The rite of communion has its roots in the Last Supper, where Jesus broke bread with the Apostles, and gave them wine, and told them that the bread was his body, and the wine was his blood, and that they should eat and drink to remember Him. Now, the Last Supper was, itself, an observance of the Passover. Later on, God commanded Israel to keep the Passover on an annual basis (maybe that's where the idea that you must take communion at least once a year comes from). Clearly, the Passover foreshadowed the crucifixion (at Passover, a lamb without blemish was sacrificed so that the death angel would pass over the households that were sanctified with the blood of the lamb, while a the crucifixion, the perfect Lamb of God was sacrificed so that anyone who is sanctified with the blood of the Lamb will have eternal life).

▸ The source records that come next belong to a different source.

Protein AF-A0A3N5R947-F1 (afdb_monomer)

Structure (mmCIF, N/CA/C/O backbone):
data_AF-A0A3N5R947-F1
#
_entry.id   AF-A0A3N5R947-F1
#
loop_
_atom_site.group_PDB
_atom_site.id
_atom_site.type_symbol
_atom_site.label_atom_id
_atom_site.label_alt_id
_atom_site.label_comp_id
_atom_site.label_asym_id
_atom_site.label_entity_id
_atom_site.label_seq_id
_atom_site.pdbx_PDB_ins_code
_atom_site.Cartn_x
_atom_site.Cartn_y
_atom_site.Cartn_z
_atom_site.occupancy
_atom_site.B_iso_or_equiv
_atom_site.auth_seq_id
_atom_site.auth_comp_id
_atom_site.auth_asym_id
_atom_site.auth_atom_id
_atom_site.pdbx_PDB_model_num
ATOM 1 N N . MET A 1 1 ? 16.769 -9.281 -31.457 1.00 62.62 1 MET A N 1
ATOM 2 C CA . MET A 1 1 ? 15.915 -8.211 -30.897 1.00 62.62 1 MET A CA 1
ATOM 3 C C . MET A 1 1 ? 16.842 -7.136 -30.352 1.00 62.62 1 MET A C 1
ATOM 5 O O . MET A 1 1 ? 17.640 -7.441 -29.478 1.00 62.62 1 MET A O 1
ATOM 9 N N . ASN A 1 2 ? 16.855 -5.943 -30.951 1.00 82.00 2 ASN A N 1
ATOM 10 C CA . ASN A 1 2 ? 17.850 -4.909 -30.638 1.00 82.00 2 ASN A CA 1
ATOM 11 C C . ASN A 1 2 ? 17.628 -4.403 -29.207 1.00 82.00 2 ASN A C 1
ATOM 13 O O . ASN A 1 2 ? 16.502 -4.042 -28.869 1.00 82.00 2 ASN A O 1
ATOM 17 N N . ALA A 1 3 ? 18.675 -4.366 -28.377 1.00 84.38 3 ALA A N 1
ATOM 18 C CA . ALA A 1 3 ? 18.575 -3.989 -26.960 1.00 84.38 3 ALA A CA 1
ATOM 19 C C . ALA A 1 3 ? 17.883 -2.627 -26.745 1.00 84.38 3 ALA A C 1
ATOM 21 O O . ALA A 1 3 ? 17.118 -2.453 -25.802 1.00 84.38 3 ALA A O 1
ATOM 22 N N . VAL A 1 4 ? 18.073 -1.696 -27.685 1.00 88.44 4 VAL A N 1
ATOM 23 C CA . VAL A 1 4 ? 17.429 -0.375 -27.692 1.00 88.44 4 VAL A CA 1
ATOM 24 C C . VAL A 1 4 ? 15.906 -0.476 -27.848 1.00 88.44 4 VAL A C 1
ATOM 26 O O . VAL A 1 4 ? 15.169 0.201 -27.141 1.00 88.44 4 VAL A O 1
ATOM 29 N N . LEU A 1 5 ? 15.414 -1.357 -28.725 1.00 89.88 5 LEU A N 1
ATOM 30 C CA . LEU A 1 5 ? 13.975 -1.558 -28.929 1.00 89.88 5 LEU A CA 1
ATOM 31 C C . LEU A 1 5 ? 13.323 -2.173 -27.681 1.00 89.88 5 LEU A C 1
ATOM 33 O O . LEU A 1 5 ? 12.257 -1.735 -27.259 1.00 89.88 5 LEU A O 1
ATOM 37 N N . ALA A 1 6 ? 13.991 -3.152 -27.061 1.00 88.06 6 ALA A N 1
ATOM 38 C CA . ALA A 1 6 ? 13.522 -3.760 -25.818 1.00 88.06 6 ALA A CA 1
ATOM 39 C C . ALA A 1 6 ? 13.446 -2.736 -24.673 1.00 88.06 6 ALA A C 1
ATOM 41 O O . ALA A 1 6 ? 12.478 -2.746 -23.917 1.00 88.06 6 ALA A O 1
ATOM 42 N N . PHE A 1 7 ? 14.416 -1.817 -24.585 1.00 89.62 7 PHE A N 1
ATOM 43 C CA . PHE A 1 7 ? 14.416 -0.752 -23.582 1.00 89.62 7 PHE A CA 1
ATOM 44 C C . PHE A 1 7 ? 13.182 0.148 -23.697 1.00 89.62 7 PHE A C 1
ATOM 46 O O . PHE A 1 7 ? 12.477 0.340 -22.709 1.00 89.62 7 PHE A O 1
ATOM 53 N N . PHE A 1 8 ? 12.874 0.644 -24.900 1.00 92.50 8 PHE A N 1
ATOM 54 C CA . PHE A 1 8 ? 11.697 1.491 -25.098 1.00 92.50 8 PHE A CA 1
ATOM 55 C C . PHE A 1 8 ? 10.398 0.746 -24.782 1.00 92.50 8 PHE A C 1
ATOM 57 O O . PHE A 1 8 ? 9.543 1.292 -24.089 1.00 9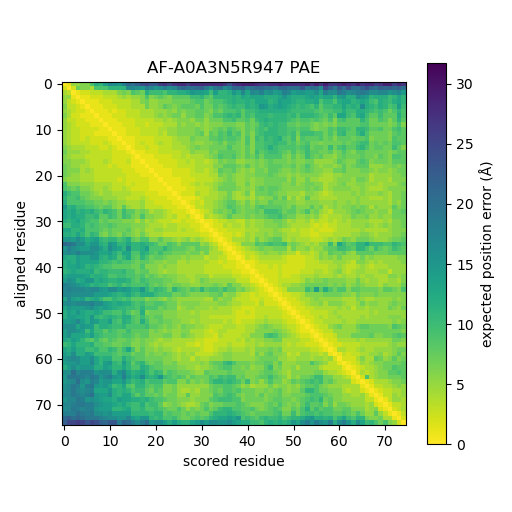2.50 8 PHE A O 1
ATOM 64 N N . ILE A 1 9 ? 10.262 -0.510 -25.217 1.00 91.81 9 ILE A N 1
ATOM 65 C CA . ILE A 1 9 ? 9.064 -1.313 -24.934 1.00 91.81 9 ILE A CA 1
ATOM 66 C C . ILE A 1 9 ? 8.870 -1.470 -23.426 1.00 91.81 9 ILE A C 1
ATOM 68 O O . ILE A 1 9 ? 7.801 -1.142 -22.923 1.00 91.81 9 ILE A O 1
ATOM 72 N N . VAL A 1 10 ? 9.892 -1.920 -22.693 1.00 91.19 10 VAL A N 1
ATOM 73 C CA . VAL A 1 10 ? 9.794 -2.124 -21.238 1.00 91.19 10 VAL A CA 1
ATOM 74 C C . VAL A 1 10 ? 9.555 -0.805 -20.503 1.00 91.19 10 VAL A C 1
ATOM 76 O O . VAL A 1 10 ? 8.780 -0.783 -19.553 1.00 91.19 10 VAL A O 1
ATOM 79 N N . PHE A 1 11 ? 10.152 0.302 -20.954 1.00 91.31 11 PHE A N 1
ATOM 80 C CA . PHE A 1 11 ? 9.939 1.624 -20.366 1.00 91.31 11 PHE A CA 1
ATOM 81 C C . PHE A 1 11 ? 8.470 2.063 -20.450 1.00 91.31 11 PHE A C 1
ATOM 83 O O . PHE A 1 11 ? 7.869 2.411 -19.433 1.00 91.31 11 PHE A O 1
ATOM 90 N N . PHE A 1 12 ? 7.862 1.978 -21.637 1.00 92.56 12 PHE A N 1
ATOM 91 C CA . PHE A 1 12 ? 6.449 2.320 -21.810 1.00 92.56 12 PHE A CA 1
ATOM 92 C C . PHE A 1 12 ? 5.519 1.321 -21.113 1.00 92.56 12 PHE A C 1
ATOM 94 O O . PHE A 1 12 ? 4.534 1.727 -20.498 1.00 92.56 12 PHE 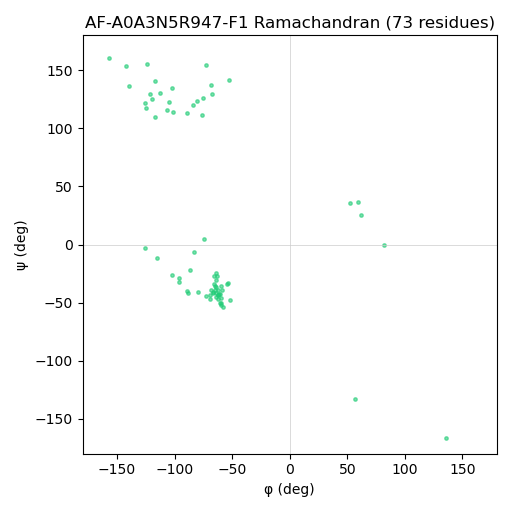A O 1
ATOM 101 N N . LEU A 1 13 ? 5.844 0.025 -21.152 1.00 92.25 13 LEU A N 1
ATOM 102 C CA . LEU A 1 13 ? 5.048 -1.006 -20.487 1.00 92.25 13 LEU A CA 1
ATOM 103 C C . LEU A 1 13 ? 5.070 -0.836 -18.964 1.00 92.25 13 LEU A C 1
ATOM 105 O O . LEU A 1 13 ? 4.039 -0.995 -18.320 1.00 92.25 13 LEU A O 1
ATOM 109 N N . SER A 1 14 ? 6.217 -0.467 -18.389 1.00 90.44 14 SER A N 1
ATOM 110 C CA . SER A 1 14 ? 6.368 -0.207 -16.955 1.00 90.44 14 SER A CA 1
ATOM 111 C C . SER A 1 14 ? 5.435 0.909 -16.483 1.00 90.44 14 SER A C 1
ATOM 113 O O . SER A 1 14 ? 4.796 0.781 -15.441 1.00 90.44 14 SER A O 1
ATOM 115 N N . PHE A 1 15 ? 5.253 1.956 -17.294 1.00 90.81 15 PHE A N 1
ATOM 116 C CA . PHE A 1 15 ? 4.344 3.056 -16.96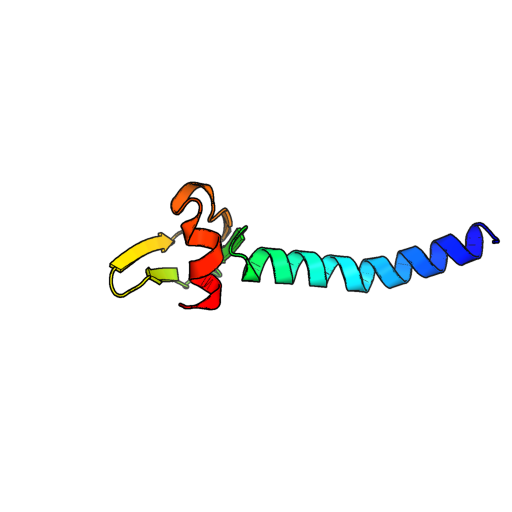7 1.00 90.81 15 PHE A CA 1
ATOM 117 C C . PHE A 1 15 ? 2.875 2.618 -16.863 1.00 90.81 15 PHE A C 1
ATOM 119 O O . PHE A 1 15 ? 2.109 3.229 -16.125 1.00 90.81 15 PHE A O 1
ATOM 126 N N . LEU A 1 16 ? 2.484 1.546 -17.562 1.00 90.69 16 LEU A N 1
ATOM 127 C CA . LEU A 1 16 ? 1.153 0.946 -17.452 1.00 90.69 16 LEU A CA 1
ATOM 128 C C . LEU A 1 16 ? 1.092 -0.129 -16.355 1.00 90.69 16 LEU A C 1
ATOM 130 O O . LEU A 1 16 ? 0.123 -0.203 -15.607 1.00 90.69 16 LEU A O 1
ATOM 134 N N . ILE A 1 17 ? 2.130 -0.954 -16.234 1.00 91.69 17 ILE A N 1
ATOM 135 C CA . ILE A 1 17 ? 2.178 -2.082 -15.299 1.00 91.69 17 ILE A CA 1
ATOM 136 C C . ILE A 1 17 ? 2.252 -1.606 -13.846 1.00 91.69 17 ILE A C 1
ATOM 138 O O . ILE A 1 17 ? 1.546 -2.144 -12.997 1.00 91.69 17 ILE A O 1
ATOM 142 N N . VAL A 1 18 ? 3.067 -0.593 -13.546 1.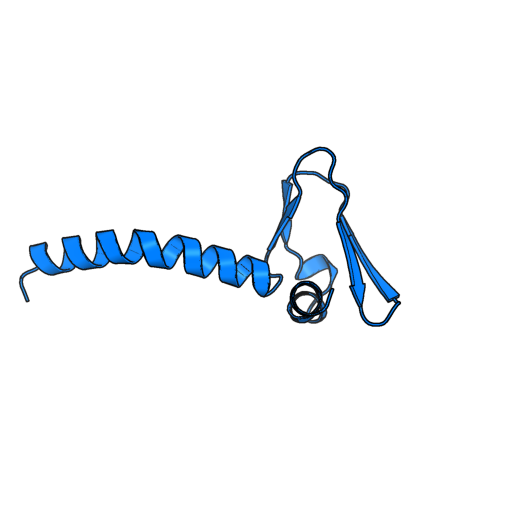00 90.94 18 VAL A N 1
ATOM 143 C CA . VAL A 1 18 ? 3.234 -0.069 -12.182 1.00 90.94 18 VAL A CA 1
ATOM 144 C C . VAL A 1 18 ? 1.909 0.409 -11.572 1.00 90.94 18 VAL A C 1
ATOM 146 O O . VAL A 1 18 ? 1.563 -0.086 -10.496 1.00 90.94 18 VAL A O 1
ATOM 149 N N . PRO A 1 19 ? 1.122 1.304 -12.207 1.00 88.75 19 PRO A N 1
ATOM 150 C CA . PRO A 1 19 ? -0.152 1.721 -11.634 1.00 88.75 19 PRO A CA 1
ATOM 151 C C . PRO A 1 19 ? -1.145 0.561 -11.551 1.00 88.75 19 PRO A C 1
ATOM 153 O O . PRO A 1 19 ? -1.859 0.473 -10.561 1.00 88.75 19 PRO A O 1
ATOM 156 N N . VAL A 1 20 ? -1.153 -0.370 -12.513 1.00 90.25 20 VAL A N 1
ATOM 157 C CA . VAL A 1 20 ? -2.032 -1.550 -12.465 1.00 90.25 20 VAL A CA 1
ATOM 158 C C . VAL A 1 20 ? -1.709 -2.435 -11.262 1.00 90.25 20 VAL A C 1
ATOM 160 O O . VAL A 1 20 ? -2.617 -2.800 -10.521 1.00 90.25 20 VAL A O 1
ATOM 163 N N . ILE A 1 21 ? -0.434 -2.743 -11.012 1.00 88.38 21 ILE A N 1
ATOM 164 C CA . ILE A 1 21 ? -0.019 -3.555 -9.858 1.00 88.38 21 ILE A CA 1
ATOM 165 C C . ILE A 1 21 ? -0.391 -2.862 -8.546 1.00 88.38 21 ILE A C 1
ATOM 167 O O . ILE A 1 21 ? -0.911 -3.507 -7.638 1.00 88.38 21 ILE A O 1
ATOM 171 N N . LEU A 1 22 ? -0.166 -1.551 -8.448 1.00 86.25 22 LEU A N 1
ATOM 172 C CA . LEU A 1 22 ? -0.528 -0.765 -7.269 1.00 86.25 22 LEU A CA 1
ATOM 173 C C . LEU A 1 22 ? -2.052 -0.744 -7.056 1.00 86.25 22 LEU A C 1
ATOM 175 O O . LEU A 1 22 ? -2.539 -1.014 -5.958 1.00 86.25 22 LEU A O 1
ATOM 179 N N . SER A 1 23 ? -2.833 -0.520 -8.113 1.00 84.50 23 SER A N 1
ATOM 180 C CA . SER A 1 23 ? -4.296 -0.573 -8.056 1.00 84.50 23 SER A CA 1
ATOM 181 C C . SER A 1 23 ? -4.813 -1.952 -7.649 1.00 84.50 23 SER A C 1
ATOM 183 O O . SER A 1 23 ? -5.706 -2.035 -6.810 1.00 84.50 23 SER A O 1
ATOM 185 N N . VAL A 1 24 ? -4.237 -3.032 -8.181 1.00 84.75 24 VAL A N 1
ATOM 186 C CA . VAL A 1 24 ? -4.590 -4.406 -7.796 1.00 84.75 24 VAL A CA 1
ATOM 187 C C . VAL A 1 24 ? -4.192 -4.686 -6.347 1.00 84.75 24 VAL A C 1
ATOM 189 O O . VAL A 1 24 ? -4.988 -5.253 -5.607 1.00 84.75 24 VAL A O 1
ATOM 192 N N . GLY A 1 25 ? -3.021 -4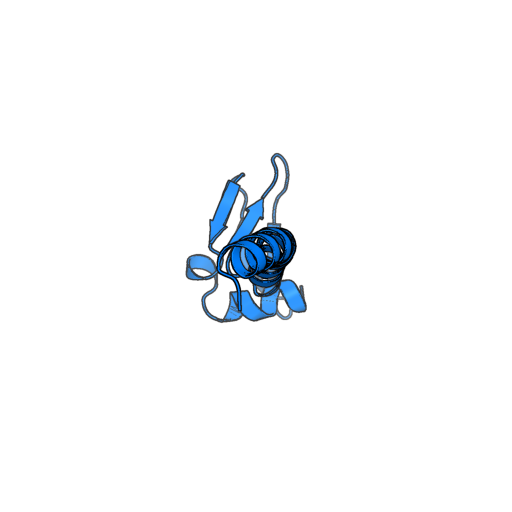.231 -5.895 1.00 83.94 25 GLY A N 1
ATOM 193 C CA . GLY A 1 25 ? -2.605 -4.334 -4.493 1.00 83.94 25 GLY A CA 1
ATOM 194 C C . GLY A 1 25 ? -3.558 -3.608 -3.539 1.00 83.94 25 GLY A C 1
ATOM 195 O O . GLY A 1 25 ? -3.844 -4.111 -2.453 1.00 83.94 25 GLY A O 1
ATOM 196 N N . ARG A 1 26 ? -4.122 -2.473 -3.966 1.00 81.81 26 ARG A N 1
ATOM 197 C CA . ARG A 1 26 ? -5.183 -1.778 -3.229 1.00 81.81 26 ARG A CA 1
ATOM 198 C C . ARG A 1 26 ? -6.495 -2.567 -3.241 1.00 81.81 26 ARG A C 1
ATOM 200 O O . ARG A 1 26 ? -7.097 -2.736 -2.187 1.00 81.81 26 ARG A O 1
ATOM 207 N N . LEU A 1 27 ? -6.934 -3.072 -4.398 1.00 77.50 27 LEU A N 1
ATOM 208 C CA . LEU A 1 27 ? -8.169 -3.866 -4.539 1.00 77.50 27 LEU A CA 1
ATOM 209 C C . LEU A 1 27 ? -8.140 -5.148 -3.705 1.00 77.50 27 LEU A C 1
ATOM 211 O O . LEU A 1 27 ? -9.097 -5.445 -3.005 1.00 77.50 27 LEU A O 1
ATOM 215 N N . LEU A 1 28 ? -7.010 -5.849 -3.710 1.00 79.50 28 LEU A N 1
ATOM 216 C CA . LEU A 1 28 ? -6.775 -7.027 -2.882 1.00 79.50 28 LEU A CA 1
ATOM 217 C C . LEU A 1 28 ? -6.522 -6.676 -1.408 1.00 79.50 28 LEU A C 1
ATOM 219 O O . LEU A 1 28 ? -6.172 -7.551 -0.633 1.00 79.50 28 LEU A O 1
ATOM 223 N N . GLY A 1 29 ? -6.620 -5.413 -0.992 1.00 75.81 29 GLY A N 1
ATOM 224 C CA . GLY A 1 29 ? -6.430 -5.039 0.406 1.00 75.81 29 GLY A CA 1
ATOM 225 C C . GLY A 1 29 ? -5.050 -5.413 0.956 1.00 75.81 29 GLY A C 1
ATOM 226 O O . GLY A 1 29 ? -4.931 -5.821 2.105 1.00 75.81 29 GLY A O 1
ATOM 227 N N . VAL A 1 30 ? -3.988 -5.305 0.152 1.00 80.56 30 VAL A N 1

The word communion is used only four times in the New Testament, and two of those times it is used simply to mean fellowship (in fact, the Greek word, koinonia, is translated as communion four times, but is used sixteen other times--twelve of those times it is translated as fellowship). In First Corinthians, the term is used twice (in the same verse) in a clear reference to what is now termed as the rite of communion. I can't find anywhere in the New Testament where a timetable is given for how often one should (or must) receive communion, although, in the very next chapter of First Corinthians, Apostle Paul describes the rite of communion, and tells the Corinthians that, "For as often as ye eat this bread, and drink this cup, ye do shew the Lord's death till he come."
By the way, some churches use grape juice instead of wine in their communion services. I don't think it really matters, personally. Of course, I don't believe in transubstantiation or consubstantiation, either (quite frankly, the fact that there is a debate over transubstantiation vs. consubstantiation puzzles me. There isn't that much difference between the two beliefs). Maybe if I did, I would be offended by the idea that people think that grape juice can be used instead of the blood of Christ. I think it is fairly obvious (although, to some, less obvious, because they have a twenty-first century mindset and can't stop to think about what life was like before refrigeration), that, in Biblical times, grape juice wasn't a viable beverage, because sometimes when people drank it, they became violently ill, and no one knew why. Wine, on the other hand, could be stored at room temperature (even when room temperature was in the eighties) for years without going bad (and when it did "go bad" it simply turned to vinegar--not exactly tasty, but not particularly harmful, either, especially when ingested in the small amounts that are conceivable for "wine" that doesn't taste like wine any more). We, of course, know that grape juice can be kept for a very long time, as long as it is refrigerated so that bacteria don't have a chance to grow in the juice, while wine can be kept at room temperature for a very long time, because the alcohol in the wine kills the bacteria. We have options that the early church didn't have.